Physically, my sciatica has been a little better this week, but I’m still on the loo every 5 minutes. My boobs have also ramped up their milk-making endeavours with the occasional leak (I told you pregnancy was ugly). My stretch marks are also getting more and more pronounced and I’ve grown a double chin overnight. I wouldn’t mind any of these transformations, but walking around The Baby Show this week and seeing so many beautiful women who have kept up the spray tans, freshly-styled hair and full face of slap, I’m feeling like the frumpiest mum-to-be in the world. I’ve made a mental note to at least waddle to the beautician for a wax before the big day. Let’s face it, what we don’t see on One Born Every Minute is the midwives giggling about the lady gardens they’ve encountered that day in the staff room!

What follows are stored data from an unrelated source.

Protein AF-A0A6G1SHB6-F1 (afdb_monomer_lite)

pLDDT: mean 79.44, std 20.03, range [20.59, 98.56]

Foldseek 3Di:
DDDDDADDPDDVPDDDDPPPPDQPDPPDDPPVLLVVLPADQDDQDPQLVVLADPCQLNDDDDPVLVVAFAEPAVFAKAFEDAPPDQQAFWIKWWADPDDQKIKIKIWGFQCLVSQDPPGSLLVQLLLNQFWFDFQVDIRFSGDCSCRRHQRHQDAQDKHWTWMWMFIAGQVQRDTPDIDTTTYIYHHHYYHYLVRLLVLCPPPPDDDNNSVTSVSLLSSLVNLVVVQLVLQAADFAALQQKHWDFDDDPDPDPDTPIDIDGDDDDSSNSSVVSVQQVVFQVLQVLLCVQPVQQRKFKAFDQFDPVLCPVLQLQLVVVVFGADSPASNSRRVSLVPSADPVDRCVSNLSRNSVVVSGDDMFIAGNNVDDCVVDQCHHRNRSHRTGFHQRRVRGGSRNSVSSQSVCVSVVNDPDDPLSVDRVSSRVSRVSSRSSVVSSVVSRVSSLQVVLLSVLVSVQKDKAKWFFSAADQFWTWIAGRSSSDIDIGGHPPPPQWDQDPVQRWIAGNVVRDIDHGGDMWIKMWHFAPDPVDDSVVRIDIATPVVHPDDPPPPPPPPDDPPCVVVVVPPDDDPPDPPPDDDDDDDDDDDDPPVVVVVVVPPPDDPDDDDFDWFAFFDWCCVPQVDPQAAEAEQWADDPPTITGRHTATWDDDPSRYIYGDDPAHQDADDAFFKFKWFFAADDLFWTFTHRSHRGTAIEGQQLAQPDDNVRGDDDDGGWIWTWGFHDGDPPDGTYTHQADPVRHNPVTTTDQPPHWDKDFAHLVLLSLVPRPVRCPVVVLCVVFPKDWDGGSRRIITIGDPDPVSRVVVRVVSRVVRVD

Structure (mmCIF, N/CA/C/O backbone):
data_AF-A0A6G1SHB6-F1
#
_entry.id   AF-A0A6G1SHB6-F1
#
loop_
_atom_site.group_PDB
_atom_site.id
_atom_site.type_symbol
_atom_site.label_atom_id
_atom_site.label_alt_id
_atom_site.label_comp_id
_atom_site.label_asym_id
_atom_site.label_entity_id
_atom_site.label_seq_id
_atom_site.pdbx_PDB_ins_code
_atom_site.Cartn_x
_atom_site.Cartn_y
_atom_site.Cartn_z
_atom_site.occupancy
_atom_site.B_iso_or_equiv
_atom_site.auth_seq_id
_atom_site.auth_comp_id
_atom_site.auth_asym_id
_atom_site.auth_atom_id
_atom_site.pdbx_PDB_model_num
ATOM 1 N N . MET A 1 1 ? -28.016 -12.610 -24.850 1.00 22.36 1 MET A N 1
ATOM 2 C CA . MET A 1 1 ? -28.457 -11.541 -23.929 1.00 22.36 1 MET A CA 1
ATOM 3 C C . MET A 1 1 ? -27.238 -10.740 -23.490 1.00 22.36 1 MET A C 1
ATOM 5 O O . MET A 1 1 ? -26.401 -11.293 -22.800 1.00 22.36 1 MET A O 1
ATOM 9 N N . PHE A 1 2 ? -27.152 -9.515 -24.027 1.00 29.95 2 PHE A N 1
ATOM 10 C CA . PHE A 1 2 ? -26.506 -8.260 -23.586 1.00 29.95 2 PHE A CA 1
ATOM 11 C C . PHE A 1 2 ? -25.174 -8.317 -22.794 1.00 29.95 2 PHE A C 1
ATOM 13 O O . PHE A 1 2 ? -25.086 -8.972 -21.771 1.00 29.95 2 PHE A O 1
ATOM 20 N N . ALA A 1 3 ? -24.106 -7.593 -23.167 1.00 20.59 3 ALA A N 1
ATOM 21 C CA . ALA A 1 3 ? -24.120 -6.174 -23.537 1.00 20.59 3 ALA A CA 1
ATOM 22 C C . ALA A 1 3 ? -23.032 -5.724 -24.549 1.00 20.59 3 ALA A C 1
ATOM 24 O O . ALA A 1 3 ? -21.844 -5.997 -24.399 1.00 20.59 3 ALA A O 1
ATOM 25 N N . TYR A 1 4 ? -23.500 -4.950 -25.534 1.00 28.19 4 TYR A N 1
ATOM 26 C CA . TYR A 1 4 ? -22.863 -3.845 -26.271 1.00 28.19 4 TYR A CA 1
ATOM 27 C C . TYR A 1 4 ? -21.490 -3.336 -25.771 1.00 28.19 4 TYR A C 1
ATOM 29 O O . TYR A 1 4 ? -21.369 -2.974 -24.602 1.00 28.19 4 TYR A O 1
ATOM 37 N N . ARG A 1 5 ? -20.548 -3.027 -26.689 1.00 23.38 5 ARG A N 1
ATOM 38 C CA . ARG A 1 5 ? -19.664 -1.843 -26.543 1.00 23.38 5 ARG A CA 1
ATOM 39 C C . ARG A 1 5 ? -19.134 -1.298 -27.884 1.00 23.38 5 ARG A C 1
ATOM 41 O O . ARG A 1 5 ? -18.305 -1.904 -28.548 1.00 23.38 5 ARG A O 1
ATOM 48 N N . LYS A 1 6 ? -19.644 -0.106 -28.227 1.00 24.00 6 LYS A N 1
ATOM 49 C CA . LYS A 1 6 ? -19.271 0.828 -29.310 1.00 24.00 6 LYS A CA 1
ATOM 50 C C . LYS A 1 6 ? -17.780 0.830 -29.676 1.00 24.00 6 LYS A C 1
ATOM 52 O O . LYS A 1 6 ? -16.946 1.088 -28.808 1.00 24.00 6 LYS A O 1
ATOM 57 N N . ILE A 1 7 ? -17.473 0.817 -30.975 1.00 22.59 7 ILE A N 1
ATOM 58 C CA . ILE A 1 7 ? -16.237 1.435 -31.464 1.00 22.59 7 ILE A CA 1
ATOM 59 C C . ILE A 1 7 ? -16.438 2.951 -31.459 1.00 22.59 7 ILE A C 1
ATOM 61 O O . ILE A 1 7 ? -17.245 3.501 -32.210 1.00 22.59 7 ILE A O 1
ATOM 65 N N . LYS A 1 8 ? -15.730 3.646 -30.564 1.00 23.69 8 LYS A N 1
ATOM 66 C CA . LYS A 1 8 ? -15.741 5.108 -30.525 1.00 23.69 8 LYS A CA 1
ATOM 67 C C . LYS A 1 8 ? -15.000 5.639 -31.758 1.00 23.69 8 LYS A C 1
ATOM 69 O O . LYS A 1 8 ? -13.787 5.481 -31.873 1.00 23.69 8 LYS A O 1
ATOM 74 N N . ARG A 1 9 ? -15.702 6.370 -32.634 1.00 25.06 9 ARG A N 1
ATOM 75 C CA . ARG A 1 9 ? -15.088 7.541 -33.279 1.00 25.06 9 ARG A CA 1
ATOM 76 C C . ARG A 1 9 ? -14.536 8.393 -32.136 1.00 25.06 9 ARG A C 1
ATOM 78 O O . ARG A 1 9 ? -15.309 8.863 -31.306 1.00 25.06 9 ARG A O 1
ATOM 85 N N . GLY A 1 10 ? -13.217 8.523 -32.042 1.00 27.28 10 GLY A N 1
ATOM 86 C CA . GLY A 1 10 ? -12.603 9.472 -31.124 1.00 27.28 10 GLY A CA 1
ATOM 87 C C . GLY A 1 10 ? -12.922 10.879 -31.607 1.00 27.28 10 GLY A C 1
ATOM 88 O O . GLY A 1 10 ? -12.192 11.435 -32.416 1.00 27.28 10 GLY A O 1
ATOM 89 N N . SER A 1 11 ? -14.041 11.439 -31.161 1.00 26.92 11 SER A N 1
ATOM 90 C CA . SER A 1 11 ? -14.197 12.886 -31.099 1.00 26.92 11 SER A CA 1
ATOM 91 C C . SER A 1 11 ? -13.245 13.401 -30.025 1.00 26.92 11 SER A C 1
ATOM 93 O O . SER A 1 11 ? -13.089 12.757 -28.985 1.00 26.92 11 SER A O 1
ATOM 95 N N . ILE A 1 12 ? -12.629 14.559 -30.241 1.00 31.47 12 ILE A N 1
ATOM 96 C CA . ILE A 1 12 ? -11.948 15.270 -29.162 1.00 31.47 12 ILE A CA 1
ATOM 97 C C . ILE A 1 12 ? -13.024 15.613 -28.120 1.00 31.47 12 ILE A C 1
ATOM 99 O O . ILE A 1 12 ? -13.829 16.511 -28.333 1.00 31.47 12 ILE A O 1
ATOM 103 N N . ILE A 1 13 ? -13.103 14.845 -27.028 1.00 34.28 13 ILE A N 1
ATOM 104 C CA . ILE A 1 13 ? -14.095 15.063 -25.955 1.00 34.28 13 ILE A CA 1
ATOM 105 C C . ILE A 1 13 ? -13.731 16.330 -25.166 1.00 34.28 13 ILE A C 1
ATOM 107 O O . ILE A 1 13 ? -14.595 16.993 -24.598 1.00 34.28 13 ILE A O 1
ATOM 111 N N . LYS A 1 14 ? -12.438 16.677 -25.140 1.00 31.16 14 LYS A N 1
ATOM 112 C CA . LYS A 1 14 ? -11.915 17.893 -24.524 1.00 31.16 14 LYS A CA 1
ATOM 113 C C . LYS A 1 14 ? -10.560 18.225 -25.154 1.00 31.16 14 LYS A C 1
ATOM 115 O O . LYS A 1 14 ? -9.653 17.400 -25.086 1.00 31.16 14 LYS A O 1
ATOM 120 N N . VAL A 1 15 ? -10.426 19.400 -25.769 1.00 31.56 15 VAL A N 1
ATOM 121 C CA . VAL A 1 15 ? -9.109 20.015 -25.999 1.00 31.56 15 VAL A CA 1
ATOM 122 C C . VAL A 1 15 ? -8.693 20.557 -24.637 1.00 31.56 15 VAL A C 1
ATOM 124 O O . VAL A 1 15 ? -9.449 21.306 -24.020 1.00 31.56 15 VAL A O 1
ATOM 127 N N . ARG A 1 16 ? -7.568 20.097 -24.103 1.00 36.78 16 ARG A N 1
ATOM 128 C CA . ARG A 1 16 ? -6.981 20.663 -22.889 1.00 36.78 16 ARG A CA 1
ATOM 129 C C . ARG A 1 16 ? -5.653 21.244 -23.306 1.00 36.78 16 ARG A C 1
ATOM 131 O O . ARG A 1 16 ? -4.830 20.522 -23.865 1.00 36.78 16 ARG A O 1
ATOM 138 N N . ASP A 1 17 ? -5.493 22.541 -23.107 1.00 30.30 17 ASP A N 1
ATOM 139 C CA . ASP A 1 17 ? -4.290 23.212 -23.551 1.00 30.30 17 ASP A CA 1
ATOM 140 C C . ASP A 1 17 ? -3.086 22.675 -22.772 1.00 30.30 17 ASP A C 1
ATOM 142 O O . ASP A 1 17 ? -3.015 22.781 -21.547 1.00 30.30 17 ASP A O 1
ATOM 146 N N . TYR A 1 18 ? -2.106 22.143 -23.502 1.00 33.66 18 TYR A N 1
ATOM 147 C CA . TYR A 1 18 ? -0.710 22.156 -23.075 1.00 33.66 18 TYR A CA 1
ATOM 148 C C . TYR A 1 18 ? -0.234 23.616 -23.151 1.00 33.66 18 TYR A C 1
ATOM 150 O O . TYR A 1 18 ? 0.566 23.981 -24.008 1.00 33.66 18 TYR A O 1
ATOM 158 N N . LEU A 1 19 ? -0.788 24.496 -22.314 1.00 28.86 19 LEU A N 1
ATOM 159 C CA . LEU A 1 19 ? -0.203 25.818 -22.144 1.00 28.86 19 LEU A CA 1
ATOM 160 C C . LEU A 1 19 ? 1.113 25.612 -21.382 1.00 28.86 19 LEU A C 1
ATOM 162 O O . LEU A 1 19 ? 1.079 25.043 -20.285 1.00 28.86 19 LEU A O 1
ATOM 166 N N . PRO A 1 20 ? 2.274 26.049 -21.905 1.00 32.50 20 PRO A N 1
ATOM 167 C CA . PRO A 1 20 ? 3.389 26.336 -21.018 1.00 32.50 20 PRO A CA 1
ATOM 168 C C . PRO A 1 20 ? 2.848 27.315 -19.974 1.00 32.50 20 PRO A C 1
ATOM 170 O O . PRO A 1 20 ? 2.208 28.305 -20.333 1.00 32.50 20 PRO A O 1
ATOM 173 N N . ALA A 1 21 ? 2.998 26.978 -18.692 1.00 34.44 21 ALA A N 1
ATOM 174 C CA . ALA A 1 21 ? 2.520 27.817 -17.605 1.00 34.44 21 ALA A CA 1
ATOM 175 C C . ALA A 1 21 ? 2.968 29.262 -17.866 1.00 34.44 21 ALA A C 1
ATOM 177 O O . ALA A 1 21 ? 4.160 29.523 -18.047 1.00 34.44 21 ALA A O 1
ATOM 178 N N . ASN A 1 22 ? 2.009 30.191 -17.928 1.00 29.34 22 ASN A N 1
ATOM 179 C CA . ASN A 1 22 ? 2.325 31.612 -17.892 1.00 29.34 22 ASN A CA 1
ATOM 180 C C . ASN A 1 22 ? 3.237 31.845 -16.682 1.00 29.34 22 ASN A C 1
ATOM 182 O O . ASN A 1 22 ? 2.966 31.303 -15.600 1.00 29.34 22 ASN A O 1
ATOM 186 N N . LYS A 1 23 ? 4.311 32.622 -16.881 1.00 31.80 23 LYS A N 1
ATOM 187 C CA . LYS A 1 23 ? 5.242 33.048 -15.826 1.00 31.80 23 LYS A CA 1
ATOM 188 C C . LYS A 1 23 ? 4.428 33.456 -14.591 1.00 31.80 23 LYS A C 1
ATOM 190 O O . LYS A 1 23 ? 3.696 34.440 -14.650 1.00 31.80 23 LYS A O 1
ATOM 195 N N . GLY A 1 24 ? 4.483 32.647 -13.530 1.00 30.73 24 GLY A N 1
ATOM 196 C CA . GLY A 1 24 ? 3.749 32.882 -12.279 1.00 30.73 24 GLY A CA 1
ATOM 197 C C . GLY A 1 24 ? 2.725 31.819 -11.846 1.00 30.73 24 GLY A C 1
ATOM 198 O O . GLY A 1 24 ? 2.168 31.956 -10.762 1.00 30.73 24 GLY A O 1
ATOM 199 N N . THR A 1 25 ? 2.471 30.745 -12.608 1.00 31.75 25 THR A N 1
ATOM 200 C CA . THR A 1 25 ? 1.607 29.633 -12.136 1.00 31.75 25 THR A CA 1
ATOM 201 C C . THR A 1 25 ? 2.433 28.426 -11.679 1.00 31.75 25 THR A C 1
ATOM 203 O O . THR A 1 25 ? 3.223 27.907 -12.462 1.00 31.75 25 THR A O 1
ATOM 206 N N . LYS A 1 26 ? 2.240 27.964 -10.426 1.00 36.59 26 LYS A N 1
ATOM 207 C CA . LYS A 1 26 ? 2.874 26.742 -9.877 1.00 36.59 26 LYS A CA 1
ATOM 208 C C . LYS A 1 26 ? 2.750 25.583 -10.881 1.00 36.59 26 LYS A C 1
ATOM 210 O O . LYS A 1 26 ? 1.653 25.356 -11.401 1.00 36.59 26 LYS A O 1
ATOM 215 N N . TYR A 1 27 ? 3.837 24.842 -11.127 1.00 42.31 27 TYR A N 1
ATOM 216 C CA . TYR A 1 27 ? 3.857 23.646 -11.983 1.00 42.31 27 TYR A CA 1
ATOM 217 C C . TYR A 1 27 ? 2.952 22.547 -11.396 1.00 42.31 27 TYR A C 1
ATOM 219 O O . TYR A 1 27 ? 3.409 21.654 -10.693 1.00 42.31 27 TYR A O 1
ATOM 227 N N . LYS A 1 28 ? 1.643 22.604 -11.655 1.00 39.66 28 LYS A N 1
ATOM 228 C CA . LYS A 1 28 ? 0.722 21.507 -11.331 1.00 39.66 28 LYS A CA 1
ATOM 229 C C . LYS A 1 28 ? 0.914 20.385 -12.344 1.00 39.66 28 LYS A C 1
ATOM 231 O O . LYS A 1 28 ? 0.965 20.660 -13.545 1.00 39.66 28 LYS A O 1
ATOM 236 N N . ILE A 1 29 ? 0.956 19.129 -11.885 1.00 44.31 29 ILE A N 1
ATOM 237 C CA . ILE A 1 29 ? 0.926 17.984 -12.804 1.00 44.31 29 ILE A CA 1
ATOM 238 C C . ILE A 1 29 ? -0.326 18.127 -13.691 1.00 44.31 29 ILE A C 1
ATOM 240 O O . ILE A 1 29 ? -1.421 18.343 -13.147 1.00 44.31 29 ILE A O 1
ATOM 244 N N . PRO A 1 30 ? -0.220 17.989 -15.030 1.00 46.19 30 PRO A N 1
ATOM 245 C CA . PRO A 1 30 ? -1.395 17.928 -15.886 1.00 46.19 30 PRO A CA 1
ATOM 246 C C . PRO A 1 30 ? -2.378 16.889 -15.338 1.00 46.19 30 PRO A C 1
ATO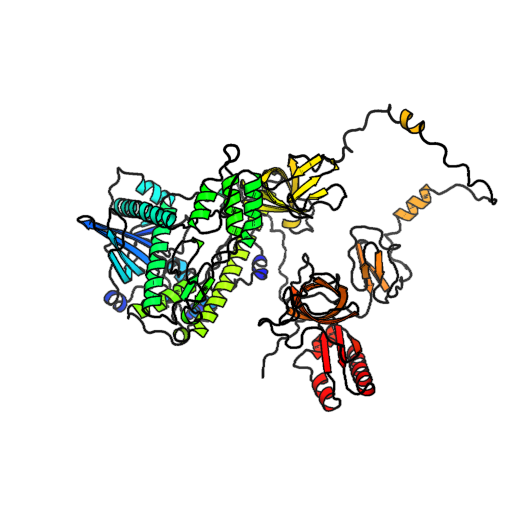M 248 O O . PRO A 1 30 ? -1.977 15.783 -14.972 1.00 46.19 30 PRO A O 1
ATOM 251 N N . LYS A 1 31 ? -3.681 17.201 -15.319 1.00 43.53 31 LYS A N 1
ATOM 252 C CA . LYS A 1 31 ? -4.747 16.236 -14.956 1.00 43.53 31 LYS A CA 1
ATOM 253 C C . LYS A 1 31 ? -4.716 14.951 -15.805 1.00 43.53 31 LYS A C 1
ATOM 255 O O . LYS A 1 31 ? -5.446 14.009 -15.532 1.00 43.53 31 LYS A O 1
ATOM 260 N N . ASP A 1 32 ? -3.885 14.924 -16.838 1.00 41.47 32 ASP A N 1
ATOM 261 C CA . ASP A 1 32 ? -3.752 13.834 -17.787 1.00 41.47 32 ASP A CA 1
ATOM 262 C C . ASP A 1 32 ? -2.776 12.735 -17.318 1.00 41.47 32 ASP A C 1
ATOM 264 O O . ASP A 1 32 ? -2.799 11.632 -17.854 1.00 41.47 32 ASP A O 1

Apparently, baby is around 4lbs and 18 inches at this point, and it’s still slightly too early to rush down to Holland and Barrett for raspberry tea. She’s cramming in all the study time she can to perfect those survival skills she’ll need to thrive outside the womb — from swallowing and breathing to kicking and sucking. She also looks less opaque now and her skin colour is beginning to look more like her mum and dads (and less like Casper) - great stuff.

Just hurry Mini Madam. Mummy has had enough. I’d much rather be up at 3am nursing you, than watching television for the hard of hearing. Oh and if you can pick a side and stick to it at night it would be really helpful.